▶ [Aim of the exercise]
What you need to produce from the material below is an exact transcription of the lines from the one with "ATOM 110 C CA" through the one with "ATOM 160 C CA", both included, and no other line.
|---|
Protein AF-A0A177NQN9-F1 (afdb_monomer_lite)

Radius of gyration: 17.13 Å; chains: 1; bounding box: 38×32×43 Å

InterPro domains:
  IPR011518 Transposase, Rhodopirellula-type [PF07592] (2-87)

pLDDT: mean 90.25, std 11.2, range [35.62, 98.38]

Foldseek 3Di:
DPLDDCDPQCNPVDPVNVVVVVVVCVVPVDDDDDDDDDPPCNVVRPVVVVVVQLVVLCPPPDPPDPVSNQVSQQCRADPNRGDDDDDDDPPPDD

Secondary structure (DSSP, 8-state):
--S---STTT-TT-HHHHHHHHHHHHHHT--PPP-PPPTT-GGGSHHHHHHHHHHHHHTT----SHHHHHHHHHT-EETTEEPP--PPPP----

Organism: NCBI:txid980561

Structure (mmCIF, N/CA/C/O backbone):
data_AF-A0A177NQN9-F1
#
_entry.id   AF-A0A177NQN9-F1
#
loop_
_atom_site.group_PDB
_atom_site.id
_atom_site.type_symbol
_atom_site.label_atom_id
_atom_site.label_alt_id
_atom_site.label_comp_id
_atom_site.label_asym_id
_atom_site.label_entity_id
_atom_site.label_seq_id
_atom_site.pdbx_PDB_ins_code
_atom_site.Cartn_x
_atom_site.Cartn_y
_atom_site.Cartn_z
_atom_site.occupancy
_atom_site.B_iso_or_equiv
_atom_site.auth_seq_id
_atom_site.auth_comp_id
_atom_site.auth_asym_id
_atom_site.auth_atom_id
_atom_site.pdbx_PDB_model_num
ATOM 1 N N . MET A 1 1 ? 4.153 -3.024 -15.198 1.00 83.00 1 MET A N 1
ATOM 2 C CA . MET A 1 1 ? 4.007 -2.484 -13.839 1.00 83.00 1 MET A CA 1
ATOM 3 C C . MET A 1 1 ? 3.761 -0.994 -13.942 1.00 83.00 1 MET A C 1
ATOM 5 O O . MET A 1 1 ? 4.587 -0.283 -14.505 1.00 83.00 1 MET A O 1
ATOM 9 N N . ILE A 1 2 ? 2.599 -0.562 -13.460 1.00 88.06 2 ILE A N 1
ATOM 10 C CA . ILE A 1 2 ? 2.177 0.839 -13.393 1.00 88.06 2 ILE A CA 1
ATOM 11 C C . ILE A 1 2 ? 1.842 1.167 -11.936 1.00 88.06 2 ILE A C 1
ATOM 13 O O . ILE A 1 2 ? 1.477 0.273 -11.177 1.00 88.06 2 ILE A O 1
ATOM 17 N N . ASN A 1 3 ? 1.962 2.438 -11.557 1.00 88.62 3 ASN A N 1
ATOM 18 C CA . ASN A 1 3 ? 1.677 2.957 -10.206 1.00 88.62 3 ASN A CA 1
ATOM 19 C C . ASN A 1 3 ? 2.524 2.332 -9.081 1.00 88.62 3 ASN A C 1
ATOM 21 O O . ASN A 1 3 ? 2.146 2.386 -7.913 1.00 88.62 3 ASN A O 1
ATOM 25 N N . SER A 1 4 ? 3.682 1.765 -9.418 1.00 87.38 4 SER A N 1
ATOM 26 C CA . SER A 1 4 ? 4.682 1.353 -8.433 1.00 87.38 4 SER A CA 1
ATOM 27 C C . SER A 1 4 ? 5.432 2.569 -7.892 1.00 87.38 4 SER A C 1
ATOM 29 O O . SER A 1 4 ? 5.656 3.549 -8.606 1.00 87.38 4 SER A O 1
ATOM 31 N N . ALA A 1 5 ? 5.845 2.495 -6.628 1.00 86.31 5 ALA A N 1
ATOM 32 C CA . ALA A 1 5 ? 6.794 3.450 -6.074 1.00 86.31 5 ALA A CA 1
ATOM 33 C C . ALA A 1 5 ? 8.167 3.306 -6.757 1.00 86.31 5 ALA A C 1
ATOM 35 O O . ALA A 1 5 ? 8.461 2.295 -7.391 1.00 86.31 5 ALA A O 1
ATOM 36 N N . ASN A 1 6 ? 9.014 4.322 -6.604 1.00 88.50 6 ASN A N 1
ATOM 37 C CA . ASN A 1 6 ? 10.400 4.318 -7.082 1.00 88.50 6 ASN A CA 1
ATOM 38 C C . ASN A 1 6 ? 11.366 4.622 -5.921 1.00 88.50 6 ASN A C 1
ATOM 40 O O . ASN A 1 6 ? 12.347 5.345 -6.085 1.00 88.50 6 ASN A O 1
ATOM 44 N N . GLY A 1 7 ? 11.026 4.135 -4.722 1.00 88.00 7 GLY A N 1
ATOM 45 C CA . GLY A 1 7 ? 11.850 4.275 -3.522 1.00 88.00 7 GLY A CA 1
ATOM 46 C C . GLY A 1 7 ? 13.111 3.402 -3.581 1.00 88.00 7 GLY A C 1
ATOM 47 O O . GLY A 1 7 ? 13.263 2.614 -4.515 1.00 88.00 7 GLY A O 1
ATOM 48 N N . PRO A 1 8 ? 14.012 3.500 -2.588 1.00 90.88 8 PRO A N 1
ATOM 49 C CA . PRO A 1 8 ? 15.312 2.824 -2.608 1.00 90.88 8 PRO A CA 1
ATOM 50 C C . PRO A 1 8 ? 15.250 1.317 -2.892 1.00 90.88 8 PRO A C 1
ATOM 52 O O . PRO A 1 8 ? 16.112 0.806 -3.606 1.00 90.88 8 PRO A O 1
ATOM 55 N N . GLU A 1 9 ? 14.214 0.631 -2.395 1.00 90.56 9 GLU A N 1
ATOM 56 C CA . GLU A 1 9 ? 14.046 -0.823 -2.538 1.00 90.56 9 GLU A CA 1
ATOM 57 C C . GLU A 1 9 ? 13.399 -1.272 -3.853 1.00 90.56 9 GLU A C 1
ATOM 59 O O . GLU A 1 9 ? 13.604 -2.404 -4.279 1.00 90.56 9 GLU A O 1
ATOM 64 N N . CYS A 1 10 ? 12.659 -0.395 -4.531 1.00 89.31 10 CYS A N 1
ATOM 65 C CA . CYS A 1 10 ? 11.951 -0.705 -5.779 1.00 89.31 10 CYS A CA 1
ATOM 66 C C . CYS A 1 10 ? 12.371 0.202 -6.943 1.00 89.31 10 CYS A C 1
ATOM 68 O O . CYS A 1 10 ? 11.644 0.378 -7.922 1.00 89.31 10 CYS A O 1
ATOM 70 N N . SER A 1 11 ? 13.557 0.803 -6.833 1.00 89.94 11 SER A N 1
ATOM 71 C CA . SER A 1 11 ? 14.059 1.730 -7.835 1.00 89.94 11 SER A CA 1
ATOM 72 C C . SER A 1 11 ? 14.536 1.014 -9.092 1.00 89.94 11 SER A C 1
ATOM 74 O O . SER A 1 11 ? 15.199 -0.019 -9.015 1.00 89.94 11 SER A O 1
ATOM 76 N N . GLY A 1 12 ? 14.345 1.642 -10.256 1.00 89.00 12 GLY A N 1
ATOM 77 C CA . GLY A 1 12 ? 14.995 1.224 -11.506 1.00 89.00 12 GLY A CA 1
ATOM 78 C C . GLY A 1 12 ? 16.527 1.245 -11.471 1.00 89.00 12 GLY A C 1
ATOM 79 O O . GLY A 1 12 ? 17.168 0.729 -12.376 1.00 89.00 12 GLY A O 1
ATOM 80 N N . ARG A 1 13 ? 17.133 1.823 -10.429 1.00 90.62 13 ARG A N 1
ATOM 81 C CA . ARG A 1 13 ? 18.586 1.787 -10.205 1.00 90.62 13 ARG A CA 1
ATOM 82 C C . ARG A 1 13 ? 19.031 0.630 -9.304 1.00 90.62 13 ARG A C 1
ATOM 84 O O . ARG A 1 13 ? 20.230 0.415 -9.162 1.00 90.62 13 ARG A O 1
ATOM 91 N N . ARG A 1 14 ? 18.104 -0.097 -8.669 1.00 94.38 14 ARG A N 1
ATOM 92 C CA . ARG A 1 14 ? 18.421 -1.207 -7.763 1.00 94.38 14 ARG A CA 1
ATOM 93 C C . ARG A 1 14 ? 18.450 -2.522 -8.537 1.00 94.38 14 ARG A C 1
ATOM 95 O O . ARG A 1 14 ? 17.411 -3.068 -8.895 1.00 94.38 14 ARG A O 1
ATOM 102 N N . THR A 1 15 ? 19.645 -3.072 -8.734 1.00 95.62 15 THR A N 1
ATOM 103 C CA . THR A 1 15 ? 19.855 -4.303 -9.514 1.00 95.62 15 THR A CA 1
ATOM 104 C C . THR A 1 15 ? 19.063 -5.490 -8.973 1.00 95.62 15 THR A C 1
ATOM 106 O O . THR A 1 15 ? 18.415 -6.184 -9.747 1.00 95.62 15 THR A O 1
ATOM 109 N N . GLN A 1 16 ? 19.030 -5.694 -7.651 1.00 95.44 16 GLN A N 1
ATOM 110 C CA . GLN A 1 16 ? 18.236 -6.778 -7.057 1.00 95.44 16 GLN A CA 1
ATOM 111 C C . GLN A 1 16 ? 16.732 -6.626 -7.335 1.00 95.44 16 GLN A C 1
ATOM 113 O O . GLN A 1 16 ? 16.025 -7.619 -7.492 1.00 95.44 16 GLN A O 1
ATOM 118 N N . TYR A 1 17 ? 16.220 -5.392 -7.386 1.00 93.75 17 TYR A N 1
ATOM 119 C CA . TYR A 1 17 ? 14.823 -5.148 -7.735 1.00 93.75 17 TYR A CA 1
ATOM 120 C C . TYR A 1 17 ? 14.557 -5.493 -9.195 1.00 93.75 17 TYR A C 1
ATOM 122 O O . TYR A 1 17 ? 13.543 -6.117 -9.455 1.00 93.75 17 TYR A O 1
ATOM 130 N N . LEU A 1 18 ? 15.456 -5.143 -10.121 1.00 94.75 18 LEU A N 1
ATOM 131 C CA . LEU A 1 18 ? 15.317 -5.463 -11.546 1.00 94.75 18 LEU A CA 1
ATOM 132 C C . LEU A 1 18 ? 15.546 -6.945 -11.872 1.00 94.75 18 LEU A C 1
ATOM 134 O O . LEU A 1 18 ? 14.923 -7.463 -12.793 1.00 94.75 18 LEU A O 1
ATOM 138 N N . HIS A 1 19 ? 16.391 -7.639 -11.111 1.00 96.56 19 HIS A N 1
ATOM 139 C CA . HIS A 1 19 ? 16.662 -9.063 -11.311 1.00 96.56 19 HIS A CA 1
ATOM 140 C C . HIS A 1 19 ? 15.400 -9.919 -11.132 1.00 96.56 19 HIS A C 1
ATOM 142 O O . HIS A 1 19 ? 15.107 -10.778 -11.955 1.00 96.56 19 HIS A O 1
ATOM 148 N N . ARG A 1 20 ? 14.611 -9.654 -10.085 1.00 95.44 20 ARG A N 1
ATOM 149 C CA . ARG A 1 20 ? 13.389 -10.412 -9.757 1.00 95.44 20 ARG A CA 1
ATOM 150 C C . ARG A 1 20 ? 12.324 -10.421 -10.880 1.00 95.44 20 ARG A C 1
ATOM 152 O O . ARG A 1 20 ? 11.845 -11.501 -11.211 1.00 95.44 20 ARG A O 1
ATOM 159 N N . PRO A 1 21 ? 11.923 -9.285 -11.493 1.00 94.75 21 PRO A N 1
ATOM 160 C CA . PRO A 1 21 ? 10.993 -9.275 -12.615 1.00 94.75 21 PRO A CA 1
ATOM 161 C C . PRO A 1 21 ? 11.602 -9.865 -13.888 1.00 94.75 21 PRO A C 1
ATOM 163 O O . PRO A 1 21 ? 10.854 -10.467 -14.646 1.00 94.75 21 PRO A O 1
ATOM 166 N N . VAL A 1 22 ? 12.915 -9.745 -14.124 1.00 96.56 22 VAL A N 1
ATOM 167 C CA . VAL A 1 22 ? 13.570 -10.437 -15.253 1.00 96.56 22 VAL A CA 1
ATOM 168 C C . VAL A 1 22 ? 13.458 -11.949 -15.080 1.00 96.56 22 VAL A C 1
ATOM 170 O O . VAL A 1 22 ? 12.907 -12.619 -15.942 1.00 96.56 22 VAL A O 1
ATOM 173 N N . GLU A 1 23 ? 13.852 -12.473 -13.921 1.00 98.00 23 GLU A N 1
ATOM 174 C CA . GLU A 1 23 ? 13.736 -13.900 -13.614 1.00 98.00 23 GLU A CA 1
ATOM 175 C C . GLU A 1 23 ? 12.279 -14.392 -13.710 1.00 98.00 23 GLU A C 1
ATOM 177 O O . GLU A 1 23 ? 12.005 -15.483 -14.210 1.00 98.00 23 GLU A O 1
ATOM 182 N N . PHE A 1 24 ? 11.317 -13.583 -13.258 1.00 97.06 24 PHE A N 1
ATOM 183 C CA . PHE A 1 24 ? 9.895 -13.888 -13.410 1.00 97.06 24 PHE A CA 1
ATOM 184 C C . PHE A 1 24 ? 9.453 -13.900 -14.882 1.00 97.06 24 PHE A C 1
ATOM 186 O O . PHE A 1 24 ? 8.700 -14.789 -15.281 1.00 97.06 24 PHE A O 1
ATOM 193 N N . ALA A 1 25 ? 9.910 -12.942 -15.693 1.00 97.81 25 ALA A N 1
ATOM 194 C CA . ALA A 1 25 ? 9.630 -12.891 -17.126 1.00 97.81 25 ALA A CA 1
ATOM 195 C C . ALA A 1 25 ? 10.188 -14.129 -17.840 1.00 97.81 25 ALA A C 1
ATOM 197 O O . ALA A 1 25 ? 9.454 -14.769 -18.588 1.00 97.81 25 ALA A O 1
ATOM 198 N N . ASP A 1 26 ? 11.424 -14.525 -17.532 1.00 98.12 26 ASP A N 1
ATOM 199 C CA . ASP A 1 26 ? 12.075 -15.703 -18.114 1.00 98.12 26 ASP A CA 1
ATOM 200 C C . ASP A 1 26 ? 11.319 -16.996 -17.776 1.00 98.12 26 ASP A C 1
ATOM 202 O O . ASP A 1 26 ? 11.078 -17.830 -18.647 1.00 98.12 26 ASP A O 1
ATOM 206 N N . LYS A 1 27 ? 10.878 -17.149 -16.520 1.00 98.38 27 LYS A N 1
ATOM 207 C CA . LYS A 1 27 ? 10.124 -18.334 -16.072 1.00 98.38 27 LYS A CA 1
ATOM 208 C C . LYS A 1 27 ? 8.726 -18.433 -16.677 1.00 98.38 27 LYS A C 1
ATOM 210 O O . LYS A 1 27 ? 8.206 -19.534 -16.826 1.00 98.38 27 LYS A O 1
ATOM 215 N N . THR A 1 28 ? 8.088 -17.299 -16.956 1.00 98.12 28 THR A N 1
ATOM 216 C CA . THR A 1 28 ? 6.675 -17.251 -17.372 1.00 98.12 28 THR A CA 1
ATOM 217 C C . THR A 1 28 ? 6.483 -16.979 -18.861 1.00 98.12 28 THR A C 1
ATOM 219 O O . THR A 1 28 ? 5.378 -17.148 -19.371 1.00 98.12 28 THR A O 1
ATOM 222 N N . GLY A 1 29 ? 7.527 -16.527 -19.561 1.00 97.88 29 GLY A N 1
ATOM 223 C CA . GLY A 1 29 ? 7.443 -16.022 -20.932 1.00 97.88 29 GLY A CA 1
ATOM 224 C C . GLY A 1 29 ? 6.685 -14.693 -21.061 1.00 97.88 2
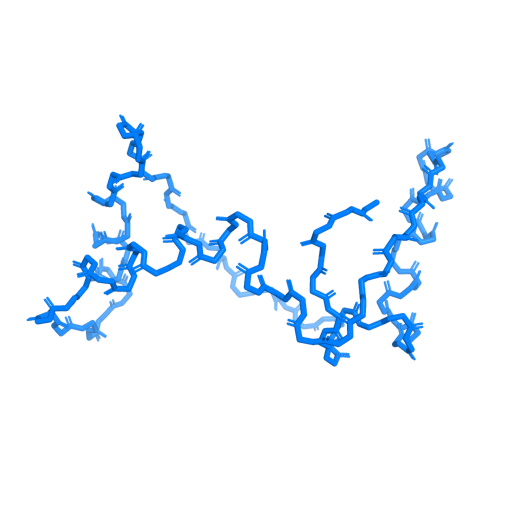9 GLY A C 1
ATOM 225 O O . GLY A 1 29 ? 6.372 -14.271 -22.175 1.00 97.88 29 GLY A O 1
ATOM 226 N N . LEU A 1 30 ? 6.347 -14.028 -19.948 1.00 97.56 30 LEU A N 1
ATOM 227 C CA . LEU A 1 30 ? 5.579 -12.783 -19.962 1.00 97.56 30 LEU A CA 1
ATOM 228 C C . LEU A 1 30 ? 6.467 -11.569 -20.240 1.00 97.56 30 LEU A C 1
ATOM 230 O O . LEU A 1 30 ? 7.539 -11.403 -19.665 1.00 97.56 30 LEU A O 1
ATOM 234 N N . ILE A 1 31 ? 5.955 -10.635 -21.042 1.00 97.25 31 ILE A N 1
ATOM 235 C CA . ILE A 1 31 ? 6.612 -9.345 -21.270 1.00 97.25 31 ILE A CA 1
ATOM 236 C C . ILE A 1 31 ? 6.229 -8.373 -20.151 1.00 97.25 31 ILE A C 1
ATOM 238 O O . ILE A 1 31 ? 5.081 -7.930 -20.051 1.00 97.25 31 ILE A O 1
ATOM 242 N N . ILE A 1 32 ? 7.212 -7.968 -19.346 1.00 95.06 32 ILE A N 1
ATOM 243 C CA . ILE A 1 32 ? 7.028 -6.981 -18.278 1.00 95.06 32 ILE A CA 1
ATOM 244 C C . ILE A 1 32 ? 7.508 -5.611 -18.752 1.00 95.06 32 ILE A C 1
ATOM 246 O O . ILE A 1 32 ? 8.677 -5.411 -19.064 1.00 95.06 32 ILE A O 1
ATOM 250 N N . ARG A 1 33 ? 6.604 -4.627 -18.755 1.00 94.44 33 ARG A N 1
ATOM 251 C CA . ARG A 1 33 ? 6.932 -3.220 -19.034 1.00 94.44 33 ARG A CA 1
ATOM 252 C C . ARG A 1 33 ? 6.950 -2.421 -17.741 1.00 94.44 33 ARG A C 1
ATOM 254 O O . ARG A 1 33 ? 5.926 -2.365 -17.060 1.00 94.44 33 ARG A O 1
ATOM 261 N N . LEU A 1 34 ? 8.077 -1.808 -17.396 1.00 91.50 34 LEU A N 1
ATOM 262 C CA . LEU A 1 34 ? 8.192 -0.908 -16.245 1.00 91.50 34 LEU A CA 1
ATOM 263 C C . LEU A 1 34 ? 7.916 0.530 -16.695 1.00 91.50 34 LEU A C 1
ATOM 265 O O . LEU A 1 34 ? 8.547 1.011 -17.632 1.00 91.50 34 LEU A O 1
ATOM 269 N N . VAL A 1 35 ? 6.968 1.205 -16.043 1.00 91.00 35 VAL A N 1
ATOM 270 C CA . VAL A 1 35 ? 6.623 2.604 -16.335 1.00 91.00 35 VAL A CA 1
ATOM 271 C C . VAL A 1 35 ? 7.012 3.465 -15.140 1.00 91.00 35 VAL A C 1
ATOM 273 O O . VAL A 1 35 ? 6.496 3.265 -14.040 1.00 91.00 35 VAL A O 1
ATOM 276 N N . TYR A 1 36 ? 7.917 4.421 -15.360 1.00 87.19 36 TYR A N 1
ATOM 277 C CA . TYR A 1 36 ? 8.388 5.344 -14.329 1.00 87.19 36 TYR A CA 1
ATOM 278 C C . TYR A 1 36 ? 7.656 6.676 -14.418 1.00 87.19 36 TYR A C 1
ATOM 280 O O . TYR A 1 36 ? 7.615 7.307 -15.473 1.00 87.19 36 TYR A O 1
ATOM 288 N N . TYR A 1 37 ? 7.125 7.121 -13.283 1.00 87.62 37 TYR A N 1
ATOM 289 C CA . TYR A 1 37 ? 6.629 8.482 -13.133 1.00 87.62 37 TYR A CA 1
ATOM 290 C C . TYR A 1 37 ? 7.747 9.415 -12.649 1.00 87.62 37 TYR A C 1
ATOM 292 O O . TYR A 1 37 ? 8.674 8.954 -11.971 1.00 87.62 37 TYR A O 1
ATOM 300 N N . PRO A 1 38 ? 7.667 10.724 -12.952 1.00 88.19 38 PRO A N 1
ATOM 301 C CA . PRO A 1 38 ? 8.575 11.717 -12.391 1.00 88.19 38 PRO A CA 1
ATOM 302 C C . PRO A 1 38 ? 8.596 11.700 -10.850 1.00 88.19 38 PRO A C 1
ATOM 304 O O . PRO A 1 38 ? 7.659 11.205 -10.216 1.00 88.19 38 PRO A O 1
ATOM 307 N N . PRO A 1 39 ? 9.634 12.272 -10.214 1.00 86.31 39 PRO A N 1
ATOM 308 C CA . PRO A 1 39 ? 9.659 12.460 -8.766 1.00 86.31 39 PRO A CA 1
ATOM 309 C C . PRO A 1 39 ? 8.399 13.171 -8.240 1.00 86.31 39 PRO A C 1
ATOM 311 O O . PRO A 1 39 ? 7.790 13.978 -8.941 1.00 86.31 39 PRO A O 1
ATOM 314 N N . TYR A 1 40 ? 8.019 12.885 -6.989 1.00 84.81 40 TYR A N 1
ATOM 315 C CA . TYR A 1 40 ? 6.859 13.484 -6.300 1.00 84.81 40 TYR A CA 1
ATOM 316 C C . TYR A 1 40 ? 5.484 13.201 -6.939 1.00 84.81 40 TYR A C 1
ATOM 318 O O . TYR A 1 40 ? 4.523 13.948 -6.741 1.00 84.81 40 TYR A O 1
ATOM 326 N N . HIS A 1 41 ? 5.361 12.095 -7.678 1.00 88.06 41 HIS A N 1
ATOM 327 C CA . HIS A 1 41 ? 4.110 11.702 -8.333 1.00 88.06 41 HIS A CA 1
ATOM 328 C C . HIS A 1 41 ? 3.214 10.772 -7.493 1.00 88.06 41 HIS A C 1
ATOM 330 O O . HIS A 1 41 ? 2.088 10.483 -7.895 1.00 88.06 41 HIS A O 1
ATOM 336 N N . SER A 1 42 ? 3.671 10.319 -6.318 1.00 84.94 42 SER A N 1
ATOM 337 C CA . SER A 1 42 ? 2.928 9.370 -5.472 1.00 84.94 42 SER A CA 1
ATOM 338 C C . SER A 1 42 ? 1.535 9.871 -5.093 1.00 84.94 42 SER A C 1
ATOM 340 O O . SER A 1 42 ? 0.602 9.082 -5.115 1.00 84.94 42 SER A O 1
ATOM 342 N N . LYS A 1 43 ? 1.348 11.183 -4.882 1.00 86.50 43 LYS A N 1
ATOM 343 C CA . LYS A 1 43 ? 0.044 11.794 -4.544 1.00 86.50 43 LYS A CA 1
ATOM 344 C C . LYS A 1 43 ? -1.089 11.502 -5.540 1.00 86.50 43 LYS A C 1
ATOM 346 O O . LYS A 1 43 ? -2.260 11.652 -5.197 1.00 86.50 43 LYS A O 1
ATOM 351 N N . TYR A 1 44 ? -0.758 11.132 -6.778 1.00 88.50 44 TYR A N 1
ATOM 352 C CA . TYR A 1 44 ? -1.741 10.768 -7.800 1.00 88.50 44 TYR A CA 1
ATOM 353 C C . TYR A 1 44 ? -2.080 9.274 -7.797 1.00 88.50 44 TYR A C 1
ATOM 355 O O . TYR A 1 44 ? -3.068 8.871 -8.412 1.00 88.50 44 TYR A O 1
ATOM 363 N N . ASN A 1 45 ? -1.308 8.447 -7.090 1.00 91.50 45 ASN A N 1
ATOM 364 C CA . ASN A 1 45 ? -1.602 7.036 -6.933 1.00 91.50 45 ASN A CA 1
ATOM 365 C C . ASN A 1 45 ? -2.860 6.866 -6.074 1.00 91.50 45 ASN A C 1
|---|
▶ [Answer]
ATOM 110 C CA . GLN A 1 16 ? 18.236 -6.778 -7.057 1.00 95.44 16 GLN A CA 1
ATOM 111 C C . GLN A 1 16 ? 16.732 -6.626 -7.335 1.00 95.44 16 GLN A C 1
ATOM 113 O O . GLN A 1 16 ? 16.025 -7.619 -7.492 1.00 95.44 16 GLN A O 1
ATOM 118 N N . TYR A 1 17 ? 16.220 -5.392 -7.386 1.00 93.75 17 TYR A N 1
ATOM 119 C CA . TYR A 1 17 ? 14.823 -5.148 -7.735 1.00 93.75 17 TYR A CA 1
ATOM 120 C C . TYR A 1 17 ? 14.557 -5.493 -9.195 1.00 93.75 17 TYR A C 1
ATOM 122 O O . TYR A 1 17 ? 13.543 -6.117 -9.455 1.00 93.75 17 TYR A O 1
ATOM 130 N N . LEU A 1 18 ? 15.456 -5.143 -10.121 1.00 94.75 18 LEU A N 1
ATOM 131 C CA . LEU A 1 18 ? 15.317 -5.463 -11.546 1.00 94.75 18 LEU A CA 1
ATOM 132 C C . LEU A 1 18 ? 15.546 -6.945 -11.872 1.00 94.75 18 LEU A C 1
ATOM 134 O O . LEU A 1 18 ? 14.923 -7.463 -12.793 1.00 94.75 18 LEU A O 1
ATOM 138 N N . HIS A 1 19 ? 16.391 -7.639 -11.111 1.00 96.56 19 HIS A N 1
ATOM 139 C CA . HIS A 1 19 ? 16.662 -9.063 -11.311 1.00 96.56 19 HIS A CA 1
ATOM 140 C C . HIS A 1 19 ? 15.400 -9.919 -11.132 1.00 96.56 19 HIS A C 1
ATOM 142 O O . HIS A 1 19 ? 15.107 -10.778 -11.955 1.00 96.56 19 HIS A O 1
ATOM 148 N N . ARG A 1 20 ? 14.611 -9.654 -10.085 1.00 95.44 20 ARG A N 1
ATOM 149 C CA . ARG A 1 20 ? 13.389 -10.412 -9.757 1.00 95.44 20 ARG A CA 1
ATOM 150 C C . ARG A 1 20 ? 12.324 -10.421 -10.880 1.00 95.44 20 ARG A C 1
ATOM 152 O O . ARG A 1 20 ? 11.845 -11.501 -11.211 1.00 95.44 20 ARG A O 1
ATOM 159 N N . PRO A 1 21 ? 11.923 -9.285 -11.493 1.00 94.75 21 PRO A N 1
ATOM 160 C CA . PRO A 1 21 ? 10.993 -9.275 -12.615 1.00 94.75 21 PRO A CA 1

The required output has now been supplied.